** Problem to solve **
Every line below between the line holding "ATOM 27 N N" and the line holding "ATOM 37 C C", inclusive, should be repeated exactly, and all other lines omitted.

----------------

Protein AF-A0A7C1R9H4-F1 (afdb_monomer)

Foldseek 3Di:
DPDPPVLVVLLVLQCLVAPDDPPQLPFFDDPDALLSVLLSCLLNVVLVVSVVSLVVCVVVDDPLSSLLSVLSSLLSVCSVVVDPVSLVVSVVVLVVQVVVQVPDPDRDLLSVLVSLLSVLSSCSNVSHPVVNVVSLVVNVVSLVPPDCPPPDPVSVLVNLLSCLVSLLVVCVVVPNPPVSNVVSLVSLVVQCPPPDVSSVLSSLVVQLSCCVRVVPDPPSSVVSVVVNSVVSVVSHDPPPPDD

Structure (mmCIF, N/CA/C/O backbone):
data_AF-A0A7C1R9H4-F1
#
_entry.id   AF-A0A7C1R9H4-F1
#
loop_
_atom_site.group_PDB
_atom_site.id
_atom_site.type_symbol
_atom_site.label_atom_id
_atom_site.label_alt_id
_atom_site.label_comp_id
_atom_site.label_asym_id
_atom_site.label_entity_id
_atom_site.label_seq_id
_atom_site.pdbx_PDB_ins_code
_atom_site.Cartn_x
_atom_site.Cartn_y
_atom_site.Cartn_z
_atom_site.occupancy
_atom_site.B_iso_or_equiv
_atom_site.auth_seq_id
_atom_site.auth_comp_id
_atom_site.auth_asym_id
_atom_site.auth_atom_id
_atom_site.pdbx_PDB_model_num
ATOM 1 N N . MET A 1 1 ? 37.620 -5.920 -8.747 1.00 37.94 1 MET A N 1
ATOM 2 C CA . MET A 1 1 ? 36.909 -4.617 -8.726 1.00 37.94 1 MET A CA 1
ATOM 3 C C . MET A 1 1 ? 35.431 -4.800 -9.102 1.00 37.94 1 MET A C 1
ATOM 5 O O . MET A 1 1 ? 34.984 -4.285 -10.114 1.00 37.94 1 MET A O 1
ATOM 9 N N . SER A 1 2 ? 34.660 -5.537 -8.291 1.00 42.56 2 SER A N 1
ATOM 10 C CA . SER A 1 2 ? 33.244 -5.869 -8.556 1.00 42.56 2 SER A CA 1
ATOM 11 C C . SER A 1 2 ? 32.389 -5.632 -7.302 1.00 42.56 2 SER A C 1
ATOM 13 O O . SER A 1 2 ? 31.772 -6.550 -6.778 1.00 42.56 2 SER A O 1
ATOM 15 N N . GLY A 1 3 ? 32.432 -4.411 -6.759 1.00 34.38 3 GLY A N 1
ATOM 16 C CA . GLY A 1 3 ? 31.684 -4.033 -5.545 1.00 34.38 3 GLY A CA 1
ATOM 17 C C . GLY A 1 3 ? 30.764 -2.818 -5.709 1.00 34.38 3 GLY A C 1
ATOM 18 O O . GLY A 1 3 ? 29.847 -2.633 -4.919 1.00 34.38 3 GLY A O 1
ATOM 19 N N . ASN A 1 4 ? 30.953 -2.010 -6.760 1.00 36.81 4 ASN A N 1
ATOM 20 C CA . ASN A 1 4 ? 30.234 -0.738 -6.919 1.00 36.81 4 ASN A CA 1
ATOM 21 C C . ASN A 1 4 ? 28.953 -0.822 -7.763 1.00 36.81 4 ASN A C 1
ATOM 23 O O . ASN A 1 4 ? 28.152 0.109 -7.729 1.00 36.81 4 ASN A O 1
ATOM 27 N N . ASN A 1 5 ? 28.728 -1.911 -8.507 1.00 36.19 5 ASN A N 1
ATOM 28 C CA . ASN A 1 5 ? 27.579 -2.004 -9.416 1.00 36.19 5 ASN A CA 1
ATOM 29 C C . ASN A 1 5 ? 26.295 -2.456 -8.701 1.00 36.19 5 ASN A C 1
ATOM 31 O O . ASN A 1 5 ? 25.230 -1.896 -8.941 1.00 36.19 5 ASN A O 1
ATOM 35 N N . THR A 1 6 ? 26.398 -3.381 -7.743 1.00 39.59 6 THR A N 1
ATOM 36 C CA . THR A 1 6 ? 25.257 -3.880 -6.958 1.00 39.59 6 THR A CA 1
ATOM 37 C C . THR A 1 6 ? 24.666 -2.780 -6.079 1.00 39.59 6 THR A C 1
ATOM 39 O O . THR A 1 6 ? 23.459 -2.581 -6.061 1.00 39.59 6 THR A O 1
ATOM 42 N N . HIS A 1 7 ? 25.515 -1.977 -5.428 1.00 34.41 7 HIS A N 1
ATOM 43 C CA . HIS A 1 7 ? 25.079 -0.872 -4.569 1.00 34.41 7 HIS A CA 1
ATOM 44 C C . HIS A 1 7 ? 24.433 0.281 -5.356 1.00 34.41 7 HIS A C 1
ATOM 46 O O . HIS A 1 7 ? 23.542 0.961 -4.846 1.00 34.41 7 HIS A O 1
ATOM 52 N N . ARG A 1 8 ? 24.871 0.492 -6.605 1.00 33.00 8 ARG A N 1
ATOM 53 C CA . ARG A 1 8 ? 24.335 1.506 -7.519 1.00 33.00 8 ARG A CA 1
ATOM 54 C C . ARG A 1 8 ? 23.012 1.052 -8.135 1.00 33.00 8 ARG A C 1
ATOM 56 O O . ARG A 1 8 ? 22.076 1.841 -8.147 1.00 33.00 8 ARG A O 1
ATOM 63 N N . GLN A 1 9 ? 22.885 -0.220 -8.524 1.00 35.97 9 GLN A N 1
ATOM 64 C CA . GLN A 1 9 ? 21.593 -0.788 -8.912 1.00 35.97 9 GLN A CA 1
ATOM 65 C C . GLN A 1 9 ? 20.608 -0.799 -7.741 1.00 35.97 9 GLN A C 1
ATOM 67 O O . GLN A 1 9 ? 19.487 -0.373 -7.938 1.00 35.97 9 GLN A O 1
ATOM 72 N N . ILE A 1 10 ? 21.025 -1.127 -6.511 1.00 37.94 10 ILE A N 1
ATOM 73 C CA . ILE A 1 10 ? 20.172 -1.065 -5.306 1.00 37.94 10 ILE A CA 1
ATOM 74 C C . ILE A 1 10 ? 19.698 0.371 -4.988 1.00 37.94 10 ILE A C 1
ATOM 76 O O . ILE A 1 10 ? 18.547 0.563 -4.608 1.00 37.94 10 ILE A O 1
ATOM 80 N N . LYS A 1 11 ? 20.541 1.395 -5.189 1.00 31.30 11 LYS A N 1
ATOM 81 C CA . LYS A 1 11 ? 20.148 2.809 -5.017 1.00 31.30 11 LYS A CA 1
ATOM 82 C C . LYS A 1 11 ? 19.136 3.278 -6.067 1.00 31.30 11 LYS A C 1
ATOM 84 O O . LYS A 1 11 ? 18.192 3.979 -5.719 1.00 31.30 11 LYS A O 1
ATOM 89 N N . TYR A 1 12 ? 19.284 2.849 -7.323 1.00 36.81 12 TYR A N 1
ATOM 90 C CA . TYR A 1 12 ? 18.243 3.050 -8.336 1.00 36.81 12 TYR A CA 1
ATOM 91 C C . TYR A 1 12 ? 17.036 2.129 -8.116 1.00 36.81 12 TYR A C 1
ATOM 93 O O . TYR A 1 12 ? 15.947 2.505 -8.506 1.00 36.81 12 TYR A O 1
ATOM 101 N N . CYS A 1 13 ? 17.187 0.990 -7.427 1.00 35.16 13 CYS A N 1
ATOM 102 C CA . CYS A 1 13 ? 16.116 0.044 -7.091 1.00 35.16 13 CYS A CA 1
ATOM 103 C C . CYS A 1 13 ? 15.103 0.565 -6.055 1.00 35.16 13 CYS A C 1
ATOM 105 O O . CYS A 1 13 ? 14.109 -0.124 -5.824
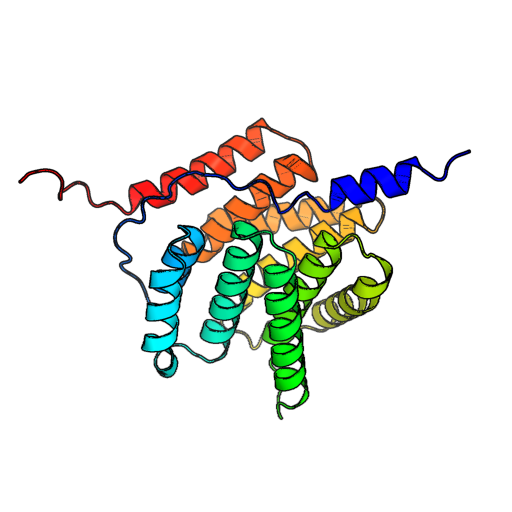 1.00 35.16 13 CYS A O 1
ATOM 107 N N . LEU A 1 14 ? 15.382 1.704 -5.408 1.00 36.81 14 LEU A N 1
ATOM 108 C CA . LEU A 1 14 ? 14.676 2.204 -4.219 1.00 36.81 14 LEU A CA 1
ATOM 109 C C . LEU A 1 14 ? 14.110 3.622 -4.385 1.00 36.81 14 LEU A C 1
ATOM 111 O O . LEU A 1 14 ? 13.136 3.965 -3.726 1.00 36.81 14 LEU A O 1
ATOM 115 N N . LEU A 1 15 ? 14.607 4.384 -5.367 1.00 35.06 15 LEU A N 1
ATOM 116 C CA . LEU A 1 15 ? 13.965 5.605 -5.888 1.00 35.06 15 LEU A CA 1
ATOM 117 C C . LEU A 1 15 ? 12.645 5.322 -6.659 1.00 35.06 15 LEU A C 1
ATOM 119 O O . LEU A 1 15 ? 11.987 6.226 -7.159 1.00 35.06 15 LEU A O 1
ATOM 123 N N . ILE A 1 16 ? 12.285 4.042 -6.758 1.00 45.22 16 ILE A N 1
ATOM 124 C CA . ILE A 1 16 ? 11.301 3.384 -7.636 1.00 45.22 16 ILE A CA 1
ATOM 125 C C . ILE A 1 16 ? 9.835 3.595 -7.196 1.00 45.22 16 ILE A C 1
ATOM 127 O O . ILE A 1 16 ? 8.897 3.416 -7.966 1.00 45.22 16 ILE A O 1
ATOM 131 N N . LEU A 1 17 ? 9.612 4.120 -5.990 1.00 41.66 17 LEU A N 1
ATOM 132 C CA . LEU A 1 17 ? 8.283 4.509 -5.494 1.00 41.66 17 LEU A CA 1
ATOM 133 C C . LEU A 1 17 ? 7.930 5.996 -5.721 1.00 41.66 17 LEU A C 1
ATOM 135 O O . LEU A 1 17 ? 6.832 6.396 -5.358 1.00 41.66 17 LEU A O 1
ATOM 139 N N . LEU A 1 18 ? 8.814 6.804 -6.330 1.00 39.28 18 LEU A N 1
ATOM 140 C CA . LEU A 1 18 ? 8.784 8.276 -6.199 1.00 39.28 18 LEU A CA 1
ATOM 141 C C . LEU A 1 18 ? 8.514 9.111 -7.464 1.00 39.28 18 LEU A C 1
ATOM 143 O O . LEU A 1 18 ? 8.437 10.332 -7.360 1.00 39.28 18 LEU A O 1
ATOM 147 N N . CYS A 1 19 ? 8.328 8.537 -8.656 1.00 33.50 19 CYS A N 1
ATOM 148 C CA . CYS A 1 19 ? 7.848 9.355 -9.779 1.00 33.50 19 CYS A CA 1
ATOM 149 C C . CYS A 1 19 ? 6.337 9.572 -9.663 1.00 33.50 19 CYS A C 1
ATOM 151 O O . CYS A 1 19 ? 5.547 8.717 -10.070 1.00 33.50 19 CYS A O 1
ATOM 153 N N . GLY A 1 20 ? 5.983 10.721 -9.081 1.00 37.94 20 GLY A N 1
ATOM 154 C CA . GLY A 1 20 ? 4.643 11.281 -9.065 1.00 37.94 20 GLY A CA 1
ATOM 155 C C . GLY A 1 20 ? 4.090 11.393 -10.479 1.00 37.94 20 GLY A C 1
ATOM 156 O O . GLY A 1 20 ? 4.648 12.080 -11.336 1.00 37.94 20 GLY A O 1
ATOM 157 N N . PHE A 1 21 ? 2.977 10.709 -10.719 1.00 40.28 21 PHE A N 1
ATOM 158 C CA . PHE A 1 21 ? 2.082 11.122 -11.780 1.00 40.28 21 PHE A CA 1
ATOM 159 C C . PHE A 1 21 ? 1.353 12.365 -11.276 1.00 40.28 21 PHE A C 1
ATOM 161 O O . PHE A 1 21 ? 0.463 12.274 -10.435 1.00 40.28 21 PHE A O 1
ATOM 168 N N . THR A 1 22 ? 1.705 13.527 -11.822 1.00 38.12 22 THR A N 1
ATOM 169 C CA . THR A 1 22 ? 0.831 14.708 -11.837 1.00 38.12 22 THR A CA 1
ATOM 170 C C . THR A 1 22 ? -0.283 14.487 -12.866 1.00 38.12 22 THR A C 1
ATOM 172 O O . THR A 1 22 ? -0.456 15.271 -13.798 1.00 38.12 22 THR A O 1
ATOM 175 N N . CYS A 1 23 ? -0.985 13.357 -12.779 1.00 37.19 23 CYS A N 1
ATOM 176 C CA . CYS A 1 23 ? -2.302 13.268 -13.377 1.00 37.19 23 CYS A CA 1
ATOM 177 C C . CYS A 1 23 ? -3.212 13.858 -12.311 1.00 37.19 23 CYS A C 1
ATOM 179 O O . CYS A 1 23 ? -3.372 13.252 -11.254 1.00 37.19 23 CYS A O 1
ATOM 181 N N . GLU A 1 24 ? -3.709 15.071 -12.543 1.00 36.00 24 GLU A N 1
ATOM 182 C CA . GLU A 1 24 ? -4.818 15.619 -11.770 1.00 36.00 24 GLU A CA 1
ATOM 183 C C . GLU A 1 24 ? -5.994 14.655 -11.959 1.00 36.00 24 GLU A C 1
ATOM 185 O O . GLU A 1 24 ? -6.733 14.707 -12.944 1.00 36.00 24 GLU A O 1
ATOM 190 N N . LEU A 1 25 ? -6.089 13.680 -11.055 1.00 41.81 25 LEU A N 1
ATOM 191 C CA . LEU A 1 25 ? -7.200 12.755 -10.965 1.00 41.81 25 LEU A CA 1
ATOM 192 C C . LEU A 1 25 ? -8.359 13.590 -10.439 1.00 41.81 25 LEU A C 1
ATOM 194 O O . LEU A 1 25 ? -8.520 13.785 -9.239 1.00 41.81 25 LEU A O 1
ATOM 198 N N . THR A 1 26 ? -9.120 14.167 -11.361 1.00 38.84 26 THR A N 1
ATOM 199 C CA . THR A 1 26 ? -10.357 14.865 -11.030 1.00 38.84 26 THR A CA 1
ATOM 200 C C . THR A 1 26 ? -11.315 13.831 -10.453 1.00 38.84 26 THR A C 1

----------------

** Expected output **
ATOM 27 N N . ASN A 1 5 ? 28.728 -1.911 -8.507 1.00 36.19 5 ASN A N 1
ATOM 28 C CA . ASN A 1 5 ? 27.579 -2.004 -9.416 1.00 36.19 5 ASN A CA 1
ATOM 29 C C . ASN A 1 5 ? 26.295 -2.456 -8.701 1.00 36.19 5 ASN A C 1
ATOM 31 O O . ASN A 1 5 ? 25.230 -1.896 -8.941 1.00 36.19 5 ASN A O 1
ATOM 35 N N . THR A 1 6 ? 26.398 -3.381 -7.743 1.00 39.59 6 THR A N 1
ATOM 36 C CA . THR A 1 6 ? 25.257 -3.880 -6.958 1.00 39.59 6 THR A CA 1
ATOM 37 C C . THR A 1 6 ? 24.666 -2.780 -6.079 1.00 39.59 6 THR A C 1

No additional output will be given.